§ PROBLEM
Output exactly the lines from the one with "ATOM 79 C C" to the close of the records below, first and last included.

§ DATA SUPPLIED
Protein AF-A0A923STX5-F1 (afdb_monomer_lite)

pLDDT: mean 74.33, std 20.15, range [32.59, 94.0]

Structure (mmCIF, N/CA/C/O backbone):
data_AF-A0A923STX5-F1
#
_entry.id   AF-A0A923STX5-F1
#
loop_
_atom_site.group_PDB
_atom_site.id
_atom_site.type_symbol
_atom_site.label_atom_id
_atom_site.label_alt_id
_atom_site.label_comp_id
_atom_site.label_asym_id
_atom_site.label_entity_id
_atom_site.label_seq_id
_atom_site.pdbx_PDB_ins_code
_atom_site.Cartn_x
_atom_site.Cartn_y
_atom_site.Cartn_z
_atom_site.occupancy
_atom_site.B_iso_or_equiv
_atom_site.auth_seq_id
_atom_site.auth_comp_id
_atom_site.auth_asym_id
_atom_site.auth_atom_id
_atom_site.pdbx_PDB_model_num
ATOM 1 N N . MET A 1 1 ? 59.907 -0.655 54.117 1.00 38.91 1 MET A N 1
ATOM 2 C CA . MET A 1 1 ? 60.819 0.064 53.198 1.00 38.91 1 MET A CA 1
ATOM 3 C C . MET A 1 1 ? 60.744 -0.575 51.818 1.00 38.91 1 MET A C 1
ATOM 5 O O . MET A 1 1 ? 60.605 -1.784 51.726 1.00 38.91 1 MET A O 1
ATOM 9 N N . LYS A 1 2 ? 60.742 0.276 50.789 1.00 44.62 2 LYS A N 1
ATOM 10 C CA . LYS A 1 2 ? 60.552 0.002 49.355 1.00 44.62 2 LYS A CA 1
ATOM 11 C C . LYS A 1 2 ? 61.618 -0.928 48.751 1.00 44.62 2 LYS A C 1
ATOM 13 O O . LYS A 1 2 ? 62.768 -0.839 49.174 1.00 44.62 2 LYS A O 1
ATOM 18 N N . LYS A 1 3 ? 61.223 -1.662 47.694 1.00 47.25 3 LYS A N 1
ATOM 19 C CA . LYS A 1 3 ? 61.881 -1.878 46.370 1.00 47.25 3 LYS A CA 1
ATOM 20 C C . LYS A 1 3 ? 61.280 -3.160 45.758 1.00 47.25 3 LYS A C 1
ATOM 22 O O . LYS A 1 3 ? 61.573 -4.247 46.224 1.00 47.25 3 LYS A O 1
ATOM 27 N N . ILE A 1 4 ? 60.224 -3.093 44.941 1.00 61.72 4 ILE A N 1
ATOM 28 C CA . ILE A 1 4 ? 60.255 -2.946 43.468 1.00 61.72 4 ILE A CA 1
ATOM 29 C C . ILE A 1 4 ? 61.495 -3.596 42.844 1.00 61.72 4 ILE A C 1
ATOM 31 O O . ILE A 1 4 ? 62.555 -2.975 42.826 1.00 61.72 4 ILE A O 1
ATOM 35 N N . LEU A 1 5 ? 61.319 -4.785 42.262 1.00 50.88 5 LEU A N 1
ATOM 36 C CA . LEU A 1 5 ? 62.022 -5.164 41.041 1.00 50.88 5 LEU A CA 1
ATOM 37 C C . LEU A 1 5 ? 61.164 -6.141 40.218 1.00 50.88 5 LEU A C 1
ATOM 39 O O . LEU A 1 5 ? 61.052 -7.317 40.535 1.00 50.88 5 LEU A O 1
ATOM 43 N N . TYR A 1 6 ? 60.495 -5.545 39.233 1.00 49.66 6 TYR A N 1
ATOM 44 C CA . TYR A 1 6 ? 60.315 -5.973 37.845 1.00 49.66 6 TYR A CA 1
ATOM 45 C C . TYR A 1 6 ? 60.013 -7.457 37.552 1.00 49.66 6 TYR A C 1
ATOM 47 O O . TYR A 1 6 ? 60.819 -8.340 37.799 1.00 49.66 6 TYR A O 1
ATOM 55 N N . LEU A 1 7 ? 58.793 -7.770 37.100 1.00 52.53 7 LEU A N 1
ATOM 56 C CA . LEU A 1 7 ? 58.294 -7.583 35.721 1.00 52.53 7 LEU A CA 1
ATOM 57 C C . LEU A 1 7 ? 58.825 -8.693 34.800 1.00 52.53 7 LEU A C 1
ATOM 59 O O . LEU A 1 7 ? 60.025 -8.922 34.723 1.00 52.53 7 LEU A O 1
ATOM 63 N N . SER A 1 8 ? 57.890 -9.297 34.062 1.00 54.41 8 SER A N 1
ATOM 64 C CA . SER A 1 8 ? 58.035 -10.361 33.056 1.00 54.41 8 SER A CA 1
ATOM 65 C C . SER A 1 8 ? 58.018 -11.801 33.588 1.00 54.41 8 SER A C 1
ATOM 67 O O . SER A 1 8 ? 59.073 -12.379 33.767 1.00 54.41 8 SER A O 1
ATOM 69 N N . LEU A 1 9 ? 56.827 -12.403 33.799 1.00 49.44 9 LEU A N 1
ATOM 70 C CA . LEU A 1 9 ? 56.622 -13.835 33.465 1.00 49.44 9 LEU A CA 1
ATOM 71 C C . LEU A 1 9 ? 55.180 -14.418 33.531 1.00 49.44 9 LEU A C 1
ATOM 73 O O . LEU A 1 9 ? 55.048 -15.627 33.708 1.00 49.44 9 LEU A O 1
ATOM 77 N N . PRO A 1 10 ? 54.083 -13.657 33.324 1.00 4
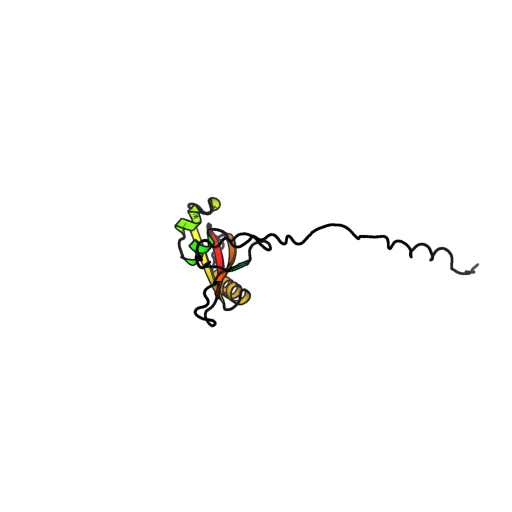7.62 10 PRO A N 1
ATOM 78 C CA . PRO A 1 10 ? 52.946 -14.348 32.693 1.00 47.62 10 PRO A CA 1
ATOM 79 C C . PRO A 1 10 ? 52.268 -13.570 31.561 1.00 47.62 10 PRO A C 1
ATOM 81 O O . PRO A 1 10 ? 51.148 -13.890 31.180 1.00 47.62 10 PRO A O 1
ATOM 84 N N . LEU A 1 11 ? 52.961 -12.610 30.937 1.00 48.53 11 LEU A N 1
ATOM 85 C CA . LEU A 1 11 ? 52.506 -11.958 29.697 1.00 48.53 11 LEU A CA 1
ATOM 86 C C . LEU A 1 11 ? 52.722 -12.835 28.435 1.00 48.53 11 LEU A C 1
ATOM 88 O O . LEU A 1 11 ? 52.912 -12.311 27.345 1.00 48.53 11 LEU A O 1
ATOM 92 N N . ILE A 1 12 ? 52.742 -14.167 28.580 1.00 53.22 12 ILE A N 1
ATOM 93 C CA . ILE A 1 12 ? 52.934 -15.137 27.478 1.00 53.22 12 ILE A CA 1
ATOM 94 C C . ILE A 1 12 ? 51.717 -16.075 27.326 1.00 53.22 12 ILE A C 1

§ EXERCISE OUTPUT
ATOM 79 C C . PRO A 1 10 ? 52.268 -13.570 31.561 1.00 47.62 10 PRO A C 1
ATOM 81 O O . PRO A 1 10 ? 51.148 -13.890 31.180 1.00 47.62 10 PRO A O 1
ATOM 84 N N . LEU A 1 11 ? 52.961 -12.610 30.937 1.00 48.53 11 LEU A N 1
ATOM 85 C CA . LEU A 1 11 ? 52.506 -11.958 29.697 1.00 48.53 11 LEU A CA 1
ATOM 86 C C . LEU A 1 11 ? 52.722 -12.835 28.435 1.00 48.53 11 LEU A C 1
ATOM 88 O O . LEU A 1 11 ? 52.912 -12.311 27.345 1.00 48.53 11 LEU A O 1
ATOM 92 N N . ILE A 1 12 ? 52.742 -14.167 28.580 1.00 53.22 12 ILE A N 1
ATOM 93 C CA . ILE A 1 12 ? 52.934 -15.137 27.478 1.00 53.22 12 ILE A CA 1
ATOM 94 C C . ILE A 1 12 ? 51.717 -16.075 27.326 1.00 53.22 12 ILE A C 1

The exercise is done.